──────── Data section ────────

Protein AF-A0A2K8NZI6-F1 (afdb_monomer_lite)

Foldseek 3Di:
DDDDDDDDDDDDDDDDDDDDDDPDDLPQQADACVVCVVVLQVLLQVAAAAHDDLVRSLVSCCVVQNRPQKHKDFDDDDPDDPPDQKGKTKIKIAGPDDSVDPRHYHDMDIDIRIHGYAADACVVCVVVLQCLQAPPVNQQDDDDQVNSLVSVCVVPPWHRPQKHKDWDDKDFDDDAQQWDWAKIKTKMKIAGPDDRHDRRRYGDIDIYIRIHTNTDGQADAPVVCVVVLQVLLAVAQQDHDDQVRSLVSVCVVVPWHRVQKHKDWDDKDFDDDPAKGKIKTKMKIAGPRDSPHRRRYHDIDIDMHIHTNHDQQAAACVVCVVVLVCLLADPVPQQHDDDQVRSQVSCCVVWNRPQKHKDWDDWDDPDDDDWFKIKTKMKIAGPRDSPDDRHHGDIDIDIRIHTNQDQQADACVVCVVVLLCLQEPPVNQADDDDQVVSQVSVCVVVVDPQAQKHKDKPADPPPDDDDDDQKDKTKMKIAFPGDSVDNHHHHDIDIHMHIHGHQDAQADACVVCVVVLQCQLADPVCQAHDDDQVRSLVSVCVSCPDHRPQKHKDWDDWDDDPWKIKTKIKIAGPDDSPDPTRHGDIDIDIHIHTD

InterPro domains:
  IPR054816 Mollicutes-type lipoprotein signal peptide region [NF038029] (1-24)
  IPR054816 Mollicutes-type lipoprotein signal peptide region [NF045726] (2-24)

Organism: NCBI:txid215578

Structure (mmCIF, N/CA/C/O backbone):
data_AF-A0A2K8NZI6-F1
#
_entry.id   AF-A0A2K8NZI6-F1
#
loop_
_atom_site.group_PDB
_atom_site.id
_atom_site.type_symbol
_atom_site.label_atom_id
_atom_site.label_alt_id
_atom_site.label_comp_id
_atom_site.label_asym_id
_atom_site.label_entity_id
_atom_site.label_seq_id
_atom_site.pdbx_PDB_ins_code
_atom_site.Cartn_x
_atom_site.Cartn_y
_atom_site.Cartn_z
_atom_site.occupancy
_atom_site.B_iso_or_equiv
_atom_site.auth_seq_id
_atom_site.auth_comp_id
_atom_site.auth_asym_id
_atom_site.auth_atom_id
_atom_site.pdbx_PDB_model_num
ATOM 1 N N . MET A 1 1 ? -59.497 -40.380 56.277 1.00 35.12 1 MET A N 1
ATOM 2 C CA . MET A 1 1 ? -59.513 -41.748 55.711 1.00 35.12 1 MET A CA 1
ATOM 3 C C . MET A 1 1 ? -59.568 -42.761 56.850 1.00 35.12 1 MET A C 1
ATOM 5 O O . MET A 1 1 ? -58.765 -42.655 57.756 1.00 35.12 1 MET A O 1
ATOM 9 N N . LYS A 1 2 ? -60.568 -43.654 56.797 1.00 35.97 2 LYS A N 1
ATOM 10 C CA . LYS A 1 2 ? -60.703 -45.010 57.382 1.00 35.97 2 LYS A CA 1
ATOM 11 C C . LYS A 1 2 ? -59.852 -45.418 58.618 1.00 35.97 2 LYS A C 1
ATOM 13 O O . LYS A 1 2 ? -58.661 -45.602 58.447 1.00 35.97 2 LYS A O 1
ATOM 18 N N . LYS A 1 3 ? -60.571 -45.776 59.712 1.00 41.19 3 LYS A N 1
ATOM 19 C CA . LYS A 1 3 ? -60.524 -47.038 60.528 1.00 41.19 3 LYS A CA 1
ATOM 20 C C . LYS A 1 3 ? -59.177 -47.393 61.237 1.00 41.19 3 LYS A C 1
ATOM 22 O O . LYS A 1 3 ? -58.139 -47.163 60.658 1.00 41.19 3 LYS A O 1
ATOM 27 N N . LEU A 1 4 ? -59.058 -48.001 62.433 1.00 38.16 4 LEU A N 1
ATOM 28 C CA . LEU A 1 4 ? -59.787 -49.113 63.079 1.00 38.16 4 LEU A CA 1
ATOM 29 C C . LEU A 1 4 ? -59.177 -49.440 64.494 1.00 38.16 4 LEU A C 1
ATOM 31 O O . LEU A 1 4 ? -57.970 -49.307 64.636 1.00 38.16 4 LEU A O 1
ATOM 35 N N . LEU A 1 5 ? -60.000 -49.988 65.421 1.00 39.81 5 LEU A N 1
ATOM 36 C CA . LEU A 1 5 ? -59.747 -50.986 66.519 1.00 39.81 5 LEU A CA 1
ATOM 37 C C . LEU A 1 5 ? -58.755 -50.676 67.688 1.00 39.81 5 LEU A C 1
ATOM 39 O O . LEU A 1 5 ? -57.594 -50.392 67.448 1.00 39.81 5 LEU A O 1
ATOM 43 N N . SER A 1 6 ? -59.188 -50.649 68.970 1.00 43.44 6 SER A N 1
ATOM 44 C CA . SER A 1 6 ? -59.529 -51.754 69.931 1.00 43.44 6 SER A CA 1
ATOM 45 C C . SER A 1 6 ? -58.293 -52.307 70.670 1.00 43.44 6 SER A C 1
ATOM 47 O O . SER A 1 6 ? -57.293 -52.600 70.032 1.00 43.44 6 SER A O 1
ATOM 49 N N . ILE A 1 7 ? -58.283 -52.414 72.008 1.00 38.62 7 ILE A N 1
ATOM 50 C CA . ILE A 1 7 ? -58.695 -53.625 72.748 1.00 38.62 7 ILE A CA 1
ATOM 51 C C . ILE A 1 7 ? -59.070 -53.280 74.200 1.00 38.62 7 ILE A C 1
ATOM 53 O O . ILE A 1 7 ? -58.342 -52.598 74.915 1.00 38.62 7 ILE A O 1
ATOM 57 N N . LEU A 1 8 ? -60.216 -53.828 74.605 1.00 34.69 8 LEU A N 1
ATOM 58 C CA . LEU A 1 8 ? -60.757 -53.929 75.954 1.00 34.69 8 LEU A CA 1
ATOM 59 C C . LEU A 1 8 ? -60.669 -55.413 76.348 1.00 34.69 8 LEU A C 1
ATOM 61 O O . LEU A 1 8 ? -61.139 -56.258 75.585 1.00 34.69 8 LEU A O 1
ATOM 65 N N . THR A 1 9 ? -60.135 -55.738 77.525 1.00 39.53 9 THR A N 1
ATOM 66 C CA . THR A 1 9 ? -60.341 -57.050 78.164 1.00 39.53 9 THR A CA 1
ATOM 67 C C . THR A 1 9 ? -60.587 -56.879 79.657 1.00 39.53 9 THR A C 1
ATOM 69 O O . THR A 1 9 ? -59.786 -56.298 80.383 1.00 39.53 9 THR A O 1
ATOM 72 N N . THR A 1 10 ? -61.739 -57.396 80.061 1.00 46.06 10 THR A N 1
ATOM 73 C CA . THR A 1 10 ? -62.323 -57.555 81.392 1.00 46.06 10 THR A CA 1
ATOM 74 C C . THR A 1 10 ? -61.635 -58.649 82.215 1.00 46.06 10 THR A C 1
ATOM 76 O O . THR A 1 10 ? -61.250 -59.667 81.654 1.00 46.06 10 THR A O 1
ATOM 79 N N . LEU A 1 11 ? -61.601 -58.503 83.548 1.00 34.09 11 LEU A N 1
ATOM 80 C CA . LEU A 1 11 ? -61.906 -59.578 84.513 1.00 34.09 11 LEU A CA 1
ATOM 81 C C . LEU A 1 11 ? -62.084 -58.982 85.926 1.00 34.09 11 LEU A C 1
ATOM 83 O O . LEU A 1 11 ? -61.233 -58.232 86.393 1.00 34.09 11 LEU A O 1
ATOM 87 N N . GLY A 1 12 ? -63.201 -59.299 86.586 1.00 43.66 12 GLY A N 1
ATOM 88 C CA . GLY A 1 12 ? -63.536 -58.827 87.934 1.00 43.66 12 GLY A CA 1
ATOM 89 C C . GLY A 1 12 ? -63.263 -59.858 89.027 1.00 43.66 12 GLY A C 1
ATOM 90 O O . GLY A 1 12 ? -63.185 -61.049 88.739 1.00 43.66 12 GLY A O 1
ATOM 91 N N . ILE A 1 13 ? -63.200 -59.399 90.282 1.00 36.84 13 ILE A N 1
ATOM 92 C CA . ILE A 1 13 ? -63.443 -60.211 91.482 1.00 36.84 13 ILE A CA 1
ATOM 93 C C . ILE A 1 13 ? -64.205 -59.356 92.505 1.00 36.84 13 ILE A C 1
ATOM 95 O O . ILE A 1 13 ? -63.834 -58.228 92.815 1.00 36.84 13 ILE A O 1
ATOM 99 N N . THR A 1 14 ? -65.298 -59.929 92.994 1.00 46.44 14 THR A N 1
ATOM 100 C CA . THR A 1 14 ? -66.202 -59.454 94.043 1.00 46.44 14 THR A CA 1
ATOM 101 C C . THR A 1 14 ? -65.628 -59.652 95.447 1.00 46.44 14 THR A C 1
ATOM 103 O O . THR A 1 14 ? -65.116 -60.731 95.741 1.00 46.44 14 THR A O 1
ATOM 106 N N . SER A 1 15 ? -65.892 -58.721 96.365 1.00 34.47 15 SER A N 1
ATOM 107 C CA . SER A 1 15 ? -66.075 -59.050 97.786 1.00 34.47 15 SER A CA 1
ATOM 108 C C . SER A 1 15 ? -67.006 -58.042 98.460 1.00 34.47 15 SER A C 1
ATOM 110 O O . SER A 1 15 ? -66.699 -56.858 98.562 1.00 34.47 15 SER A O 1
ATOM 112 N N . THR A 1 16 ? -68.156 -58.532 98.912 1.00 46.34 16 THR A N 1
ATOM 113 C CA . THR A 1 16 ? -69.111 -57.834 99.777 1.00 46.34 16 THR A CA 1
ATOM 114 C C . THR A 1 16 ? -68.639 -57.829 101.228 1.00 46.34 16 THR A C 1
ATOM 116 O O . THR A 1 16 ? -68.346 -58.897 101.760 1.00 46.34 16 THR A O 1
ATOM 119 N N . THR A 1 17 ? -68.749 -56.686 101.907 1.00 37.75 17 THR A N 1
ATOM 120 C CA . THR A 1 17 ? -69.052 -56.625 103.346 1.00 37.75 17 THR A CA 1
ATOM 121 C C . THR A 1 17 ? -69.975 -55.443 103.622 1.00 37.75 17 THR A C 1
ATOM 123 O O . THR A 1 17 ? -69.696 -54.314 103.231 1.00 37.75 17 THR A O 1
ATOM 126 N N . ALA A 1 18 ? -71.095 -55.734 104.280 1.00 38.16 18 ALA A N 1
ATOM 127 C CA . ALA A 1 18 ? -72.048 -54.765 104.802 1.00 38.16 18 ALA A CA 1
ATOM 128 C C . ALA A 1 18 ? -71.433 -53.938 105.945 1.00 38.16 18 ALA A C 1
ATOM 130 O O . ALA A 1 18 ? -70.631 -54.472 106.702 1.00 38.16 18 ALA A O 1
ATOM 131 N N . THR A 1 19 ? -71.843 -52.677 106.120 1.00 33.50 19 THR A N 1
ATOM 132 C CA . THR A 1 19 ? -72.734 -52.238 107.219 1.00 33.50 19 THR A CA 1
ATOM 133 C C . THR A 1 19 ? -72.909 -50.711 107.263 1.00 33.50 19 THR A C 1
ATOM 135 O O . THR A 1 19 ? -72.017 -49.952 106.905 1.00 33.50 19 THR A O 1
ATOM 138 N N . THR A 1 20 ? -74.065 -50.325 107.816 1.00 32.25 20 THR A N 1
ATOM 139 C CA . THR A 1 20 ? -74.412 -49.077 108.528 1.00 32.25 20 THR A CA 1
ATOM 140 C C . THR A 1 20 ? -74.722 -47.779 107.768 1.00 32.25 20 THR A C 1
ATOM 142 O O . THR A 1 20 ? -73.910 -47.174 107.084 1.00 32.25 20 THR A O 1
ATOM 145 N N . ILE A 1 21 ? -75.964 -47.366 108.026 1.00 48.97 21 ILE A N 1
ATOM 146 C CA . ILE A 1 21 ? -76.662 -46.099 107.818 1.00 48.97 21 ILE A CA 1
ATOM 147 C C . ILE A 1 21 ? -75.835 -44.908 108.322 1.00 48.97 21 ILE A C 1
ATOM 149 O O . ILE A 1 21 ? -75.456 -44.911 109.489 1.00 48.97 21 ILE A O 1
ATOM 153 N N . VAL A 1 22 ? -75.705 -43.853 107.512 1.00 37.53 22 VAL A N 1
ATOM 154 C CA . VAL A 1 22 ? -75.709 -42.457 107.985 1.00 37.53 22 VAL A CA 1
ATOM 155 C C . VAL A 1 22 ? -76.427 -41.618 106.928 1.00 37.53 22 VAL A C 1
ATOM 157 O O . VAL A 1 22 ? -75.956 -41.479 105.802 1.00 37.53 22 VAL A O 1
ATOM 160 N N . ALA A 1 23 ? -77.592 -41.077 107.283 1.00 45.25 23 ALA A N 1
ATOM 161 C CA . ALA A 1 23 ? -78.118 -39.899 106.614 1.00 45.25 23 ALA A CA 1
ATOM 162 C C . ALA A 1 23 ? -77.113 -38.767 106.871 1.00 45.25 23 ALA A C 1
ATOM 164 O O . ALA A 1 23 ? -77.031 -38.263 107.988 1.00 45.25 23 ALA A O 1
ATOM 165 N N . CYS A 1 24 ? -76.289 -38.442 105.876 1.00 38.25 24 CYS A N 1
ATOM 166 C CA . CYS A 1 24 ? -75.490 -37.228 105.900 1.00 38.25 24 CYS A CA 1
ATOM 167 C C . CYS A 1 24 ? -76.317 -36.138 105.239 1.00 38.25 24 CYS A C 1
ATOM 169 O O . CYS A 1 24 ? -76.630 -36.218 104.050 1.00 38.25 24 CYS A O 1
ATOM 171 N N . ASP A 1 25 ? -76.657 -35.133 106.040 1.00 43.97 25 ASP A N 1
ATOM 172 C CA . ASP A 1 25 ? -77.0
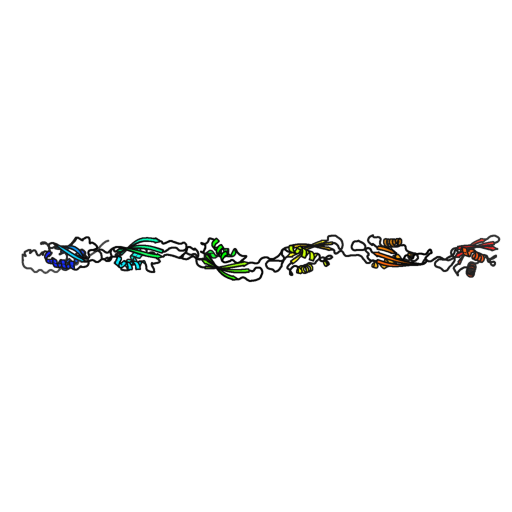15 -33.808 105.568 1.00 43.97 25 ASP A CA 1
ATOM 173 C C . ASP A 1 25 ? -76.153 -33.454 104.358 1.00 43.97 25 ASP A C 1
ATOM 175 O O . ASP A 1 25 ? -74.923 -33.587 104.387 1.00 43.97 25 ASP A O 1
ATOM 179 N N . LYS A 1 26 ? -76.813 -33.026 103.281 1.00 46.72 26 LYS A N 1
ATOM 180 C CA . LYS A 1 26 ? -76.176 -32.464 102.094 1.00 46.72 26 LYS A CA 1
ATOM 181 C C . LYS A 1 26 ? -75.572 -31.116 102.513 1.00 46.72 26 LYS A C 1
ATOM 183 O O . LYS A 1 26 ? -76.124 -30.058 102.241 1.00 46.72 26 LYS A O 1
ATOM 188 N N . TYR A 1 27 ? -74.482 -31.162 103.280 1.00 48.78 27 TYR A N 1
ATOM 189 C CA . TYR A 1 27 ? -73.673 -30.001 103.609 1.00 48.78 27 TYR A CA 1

────────
──────── Data section ────────

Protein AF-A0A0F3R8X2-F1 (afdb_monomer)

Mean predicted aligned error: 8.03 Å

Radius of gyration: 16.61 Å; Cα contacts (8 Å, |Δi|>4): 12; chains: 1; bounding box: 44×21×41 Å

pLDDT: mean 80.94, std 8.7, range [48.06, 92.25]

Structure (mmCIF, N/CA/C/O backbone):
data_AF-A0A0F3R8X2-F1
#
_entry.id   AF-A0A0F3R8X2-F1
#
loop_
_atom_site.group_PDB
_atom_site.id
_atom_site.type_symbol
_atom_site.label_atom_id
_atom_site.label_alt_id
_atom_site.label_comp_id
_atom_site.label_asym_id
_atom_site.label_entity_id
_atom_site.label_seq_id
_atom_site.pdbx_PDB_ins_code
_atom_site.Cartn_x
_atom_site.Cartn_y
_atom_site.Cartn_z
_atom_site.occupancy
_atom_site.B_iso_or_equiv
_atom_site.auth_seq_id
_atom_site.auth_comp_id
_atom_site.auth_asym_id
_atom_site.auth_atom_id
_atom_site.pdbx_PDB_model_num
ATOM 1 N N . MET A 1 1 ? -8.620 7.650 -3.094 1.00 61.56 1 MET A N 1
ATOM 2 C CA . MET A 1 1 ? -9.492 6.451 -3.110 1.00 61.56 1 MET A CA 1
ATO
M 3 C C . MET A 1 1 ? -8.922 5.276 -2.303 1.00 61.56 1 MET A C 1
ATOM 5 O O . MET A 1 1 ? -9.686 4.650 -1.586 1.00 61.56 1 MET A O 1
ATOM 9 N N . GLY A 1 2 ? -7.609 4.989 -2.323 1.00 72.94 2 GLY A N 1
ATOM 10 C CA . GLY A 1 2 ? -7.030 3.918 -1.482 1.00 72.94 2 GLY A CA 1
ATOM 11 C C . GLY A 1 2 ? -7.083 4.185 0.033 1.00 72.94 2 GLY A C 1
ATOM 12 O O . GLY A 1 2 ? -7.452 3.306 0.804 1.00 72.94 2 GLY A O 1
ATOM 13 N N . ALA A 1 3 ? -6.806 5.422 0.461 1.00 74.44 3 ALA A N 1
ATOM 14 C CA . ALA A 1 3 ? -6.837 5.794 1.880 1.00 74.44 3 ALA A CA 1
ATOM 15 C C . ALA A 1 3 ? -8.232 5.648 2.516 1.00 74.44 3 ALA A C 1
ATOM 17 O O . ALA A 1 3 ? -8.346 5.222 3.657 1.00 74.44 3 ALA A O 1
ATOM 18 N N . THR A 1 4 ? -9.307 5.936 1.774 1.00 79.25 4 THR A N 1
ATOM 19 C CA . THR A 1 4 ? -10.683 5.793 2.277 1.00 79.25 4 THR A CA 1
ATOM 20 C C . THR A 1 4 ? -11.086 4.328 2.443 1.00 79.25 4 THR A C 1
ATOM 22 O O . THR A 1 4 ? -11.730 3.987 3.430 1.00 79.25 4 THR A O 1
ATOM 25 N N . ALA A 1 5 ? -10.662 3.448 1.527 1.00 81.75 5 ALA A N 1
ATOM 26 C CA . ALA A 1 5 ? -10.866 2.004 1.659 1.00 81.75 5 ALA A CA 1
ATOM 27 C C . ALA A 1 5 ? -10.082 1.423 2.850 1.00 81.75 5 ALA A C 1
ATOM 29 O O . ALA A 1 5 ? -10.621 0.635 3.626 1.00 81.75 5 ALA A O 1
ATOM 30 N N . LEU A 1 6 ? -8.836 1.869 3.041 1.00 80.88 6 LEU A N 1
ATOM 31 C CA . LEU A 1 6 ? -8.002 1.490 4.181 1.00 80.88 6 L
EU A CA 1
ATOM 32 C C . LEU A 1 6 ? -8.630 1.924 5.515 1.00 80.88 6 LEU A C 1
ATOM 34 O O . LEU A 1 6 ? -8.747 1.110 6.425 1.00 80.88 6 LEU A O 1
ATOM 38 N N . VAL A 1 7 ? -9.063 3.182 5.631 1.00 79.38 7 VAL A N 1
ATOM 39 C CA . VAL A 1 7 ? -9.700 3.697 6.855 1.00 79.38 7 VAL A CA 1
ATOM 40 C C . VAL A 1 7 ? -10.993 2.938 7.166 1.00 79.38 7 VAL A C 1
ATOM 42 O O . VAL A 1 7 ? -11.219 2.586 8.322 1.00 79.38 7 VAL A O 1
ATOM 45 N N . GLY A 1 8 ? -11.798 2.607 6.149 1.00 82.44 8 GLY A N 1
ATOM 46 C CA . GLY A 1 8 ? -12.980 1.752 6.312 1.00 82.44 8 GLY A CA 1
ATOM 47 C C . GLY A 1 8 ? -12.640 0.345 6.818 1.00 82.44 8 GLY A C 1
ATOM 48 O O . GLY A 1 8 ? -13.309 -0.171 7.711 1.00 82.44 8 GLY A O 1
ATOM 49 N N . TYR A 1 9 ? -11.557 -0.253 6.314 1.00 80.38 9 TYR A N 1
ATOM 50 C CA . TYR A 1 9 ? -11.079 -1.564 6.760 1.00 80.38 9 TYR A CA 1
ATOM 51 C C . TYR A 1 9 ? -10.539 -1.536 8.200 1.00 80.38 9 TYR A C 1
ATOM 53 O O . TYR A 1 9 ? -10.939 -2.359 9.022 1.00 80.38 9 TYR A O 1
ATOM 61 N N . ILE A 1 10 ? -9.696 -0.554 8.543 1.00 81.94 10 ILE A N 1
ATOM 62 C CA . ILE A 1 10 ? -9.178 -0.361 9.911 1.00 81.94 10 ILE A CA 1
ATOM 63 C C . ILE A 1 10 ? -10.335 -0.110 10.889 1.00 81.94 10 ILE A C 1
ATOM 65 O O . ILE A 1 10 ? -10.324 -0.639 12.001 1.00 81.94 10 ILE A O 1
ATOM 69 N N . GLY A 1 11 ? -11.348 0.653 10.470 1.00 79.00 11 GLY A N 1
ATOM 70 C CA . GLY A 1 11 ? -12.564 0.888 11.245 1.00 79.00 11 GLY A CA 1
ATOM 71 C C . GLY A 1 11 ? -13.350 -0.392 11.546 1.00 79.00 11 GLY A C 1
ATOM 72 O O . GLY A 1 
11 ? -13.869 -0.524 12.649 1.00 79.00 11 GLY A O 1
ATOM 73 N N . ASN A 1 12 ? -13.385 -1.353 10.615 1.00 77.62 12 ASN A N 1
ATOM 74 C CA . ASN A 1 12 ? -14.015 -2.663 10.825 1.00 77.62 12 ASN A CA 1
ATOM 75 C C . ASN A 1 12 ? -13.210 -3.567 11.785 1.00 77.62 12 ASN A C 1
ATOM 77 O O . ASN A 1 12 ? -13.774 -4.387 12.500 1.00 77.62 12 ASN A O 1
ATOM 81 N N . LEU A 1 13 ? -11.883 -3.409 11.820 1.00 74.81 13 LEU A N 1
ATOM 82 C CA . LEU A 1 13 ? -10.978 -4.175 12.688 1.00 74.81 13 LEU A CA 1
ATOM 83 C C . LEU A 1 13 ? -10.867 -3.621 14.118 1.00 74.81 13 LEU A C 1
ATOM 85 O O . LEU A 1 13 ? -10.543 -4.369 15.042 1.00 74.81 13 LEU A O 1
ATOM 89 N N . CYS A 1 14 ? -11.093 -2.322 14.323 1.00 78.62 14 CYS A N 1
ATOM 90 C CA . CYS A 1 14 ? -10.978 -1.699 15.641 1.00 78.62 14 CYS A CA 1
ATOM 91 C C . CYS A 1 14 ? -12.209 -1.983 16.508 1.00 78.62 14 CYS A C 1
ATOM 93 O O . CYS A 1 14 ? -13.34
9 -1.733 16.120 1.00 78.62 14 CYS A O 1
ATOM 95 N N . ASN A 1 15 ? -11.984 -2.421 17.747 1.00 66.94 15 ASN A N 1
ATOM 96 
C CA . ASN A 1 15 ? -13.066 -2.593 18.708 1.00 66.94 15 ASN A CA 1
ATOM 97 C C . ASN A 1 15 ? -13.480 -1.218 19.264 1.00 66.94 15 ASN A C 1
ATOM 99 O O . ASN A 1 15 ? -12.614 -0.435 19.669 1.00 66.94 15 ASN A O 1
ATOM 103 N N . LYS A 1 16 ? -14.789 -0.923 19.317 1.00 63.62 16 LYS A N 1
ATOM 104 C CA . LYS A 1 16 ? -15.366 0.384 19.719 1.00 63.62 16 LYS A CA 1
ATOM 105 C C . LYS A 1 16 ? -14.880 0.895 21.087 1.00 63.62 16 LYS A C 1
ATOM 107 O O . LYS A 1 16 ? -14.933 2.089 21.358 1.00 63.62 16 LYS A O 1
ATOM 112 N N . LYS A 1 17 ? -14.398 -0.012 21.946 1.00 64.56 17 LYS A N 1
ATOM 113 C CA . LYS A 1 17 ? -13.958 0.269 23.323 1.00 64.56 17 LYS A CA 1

────────

### What you need to do
An exact, complete copy of the lines above from the one with "ATOM 29 C C" through the one with "ATOM 45 C C" is the whole answer.

### Answer to this task
ATOM 29 C C . LEU A 1 4 ? -59.177 -49.440 64.494 1.00 38.16 4 LEU A C 1
ATOM 31 O O . LEU A 1 4 ? -57.970 -49.307 64.636 1.00 38.16 4 LEU A O 1
ATOM 35 N N . LEU A 1 5 ? -60.000 -49.988 65.421 1.00 39.81 5 LEU A N 1
ATOM 36 C CA . LEU A 1 5 ? -59.747 -50.986 66.519 1.00 39.81 5 LEU A CA 1
ATOM 37 C C . LEU A 1 5 ? -58.755 -50.676 67.688 1.00 39.81 5 LEU A C 1
ATOM 39 O O . LEU A 1 5 ? -57.594 -50.392 67.448 1.00 39.81 5 LEU A O 1
ATOM 43 N N . SER A 1 6 ? -59.188 -50.649 68.970 1.00 43.44 6 SER A N 1
ATOM 44 C CA . SER A 1 6 ? -59.529 -51.754 69.931 1.00 43.44 6 SER A CA 1
ATOM 45 C C . SER A 1 6 ? -58.293 -52.307 70.670 1.00 43.44 6 SER A C 1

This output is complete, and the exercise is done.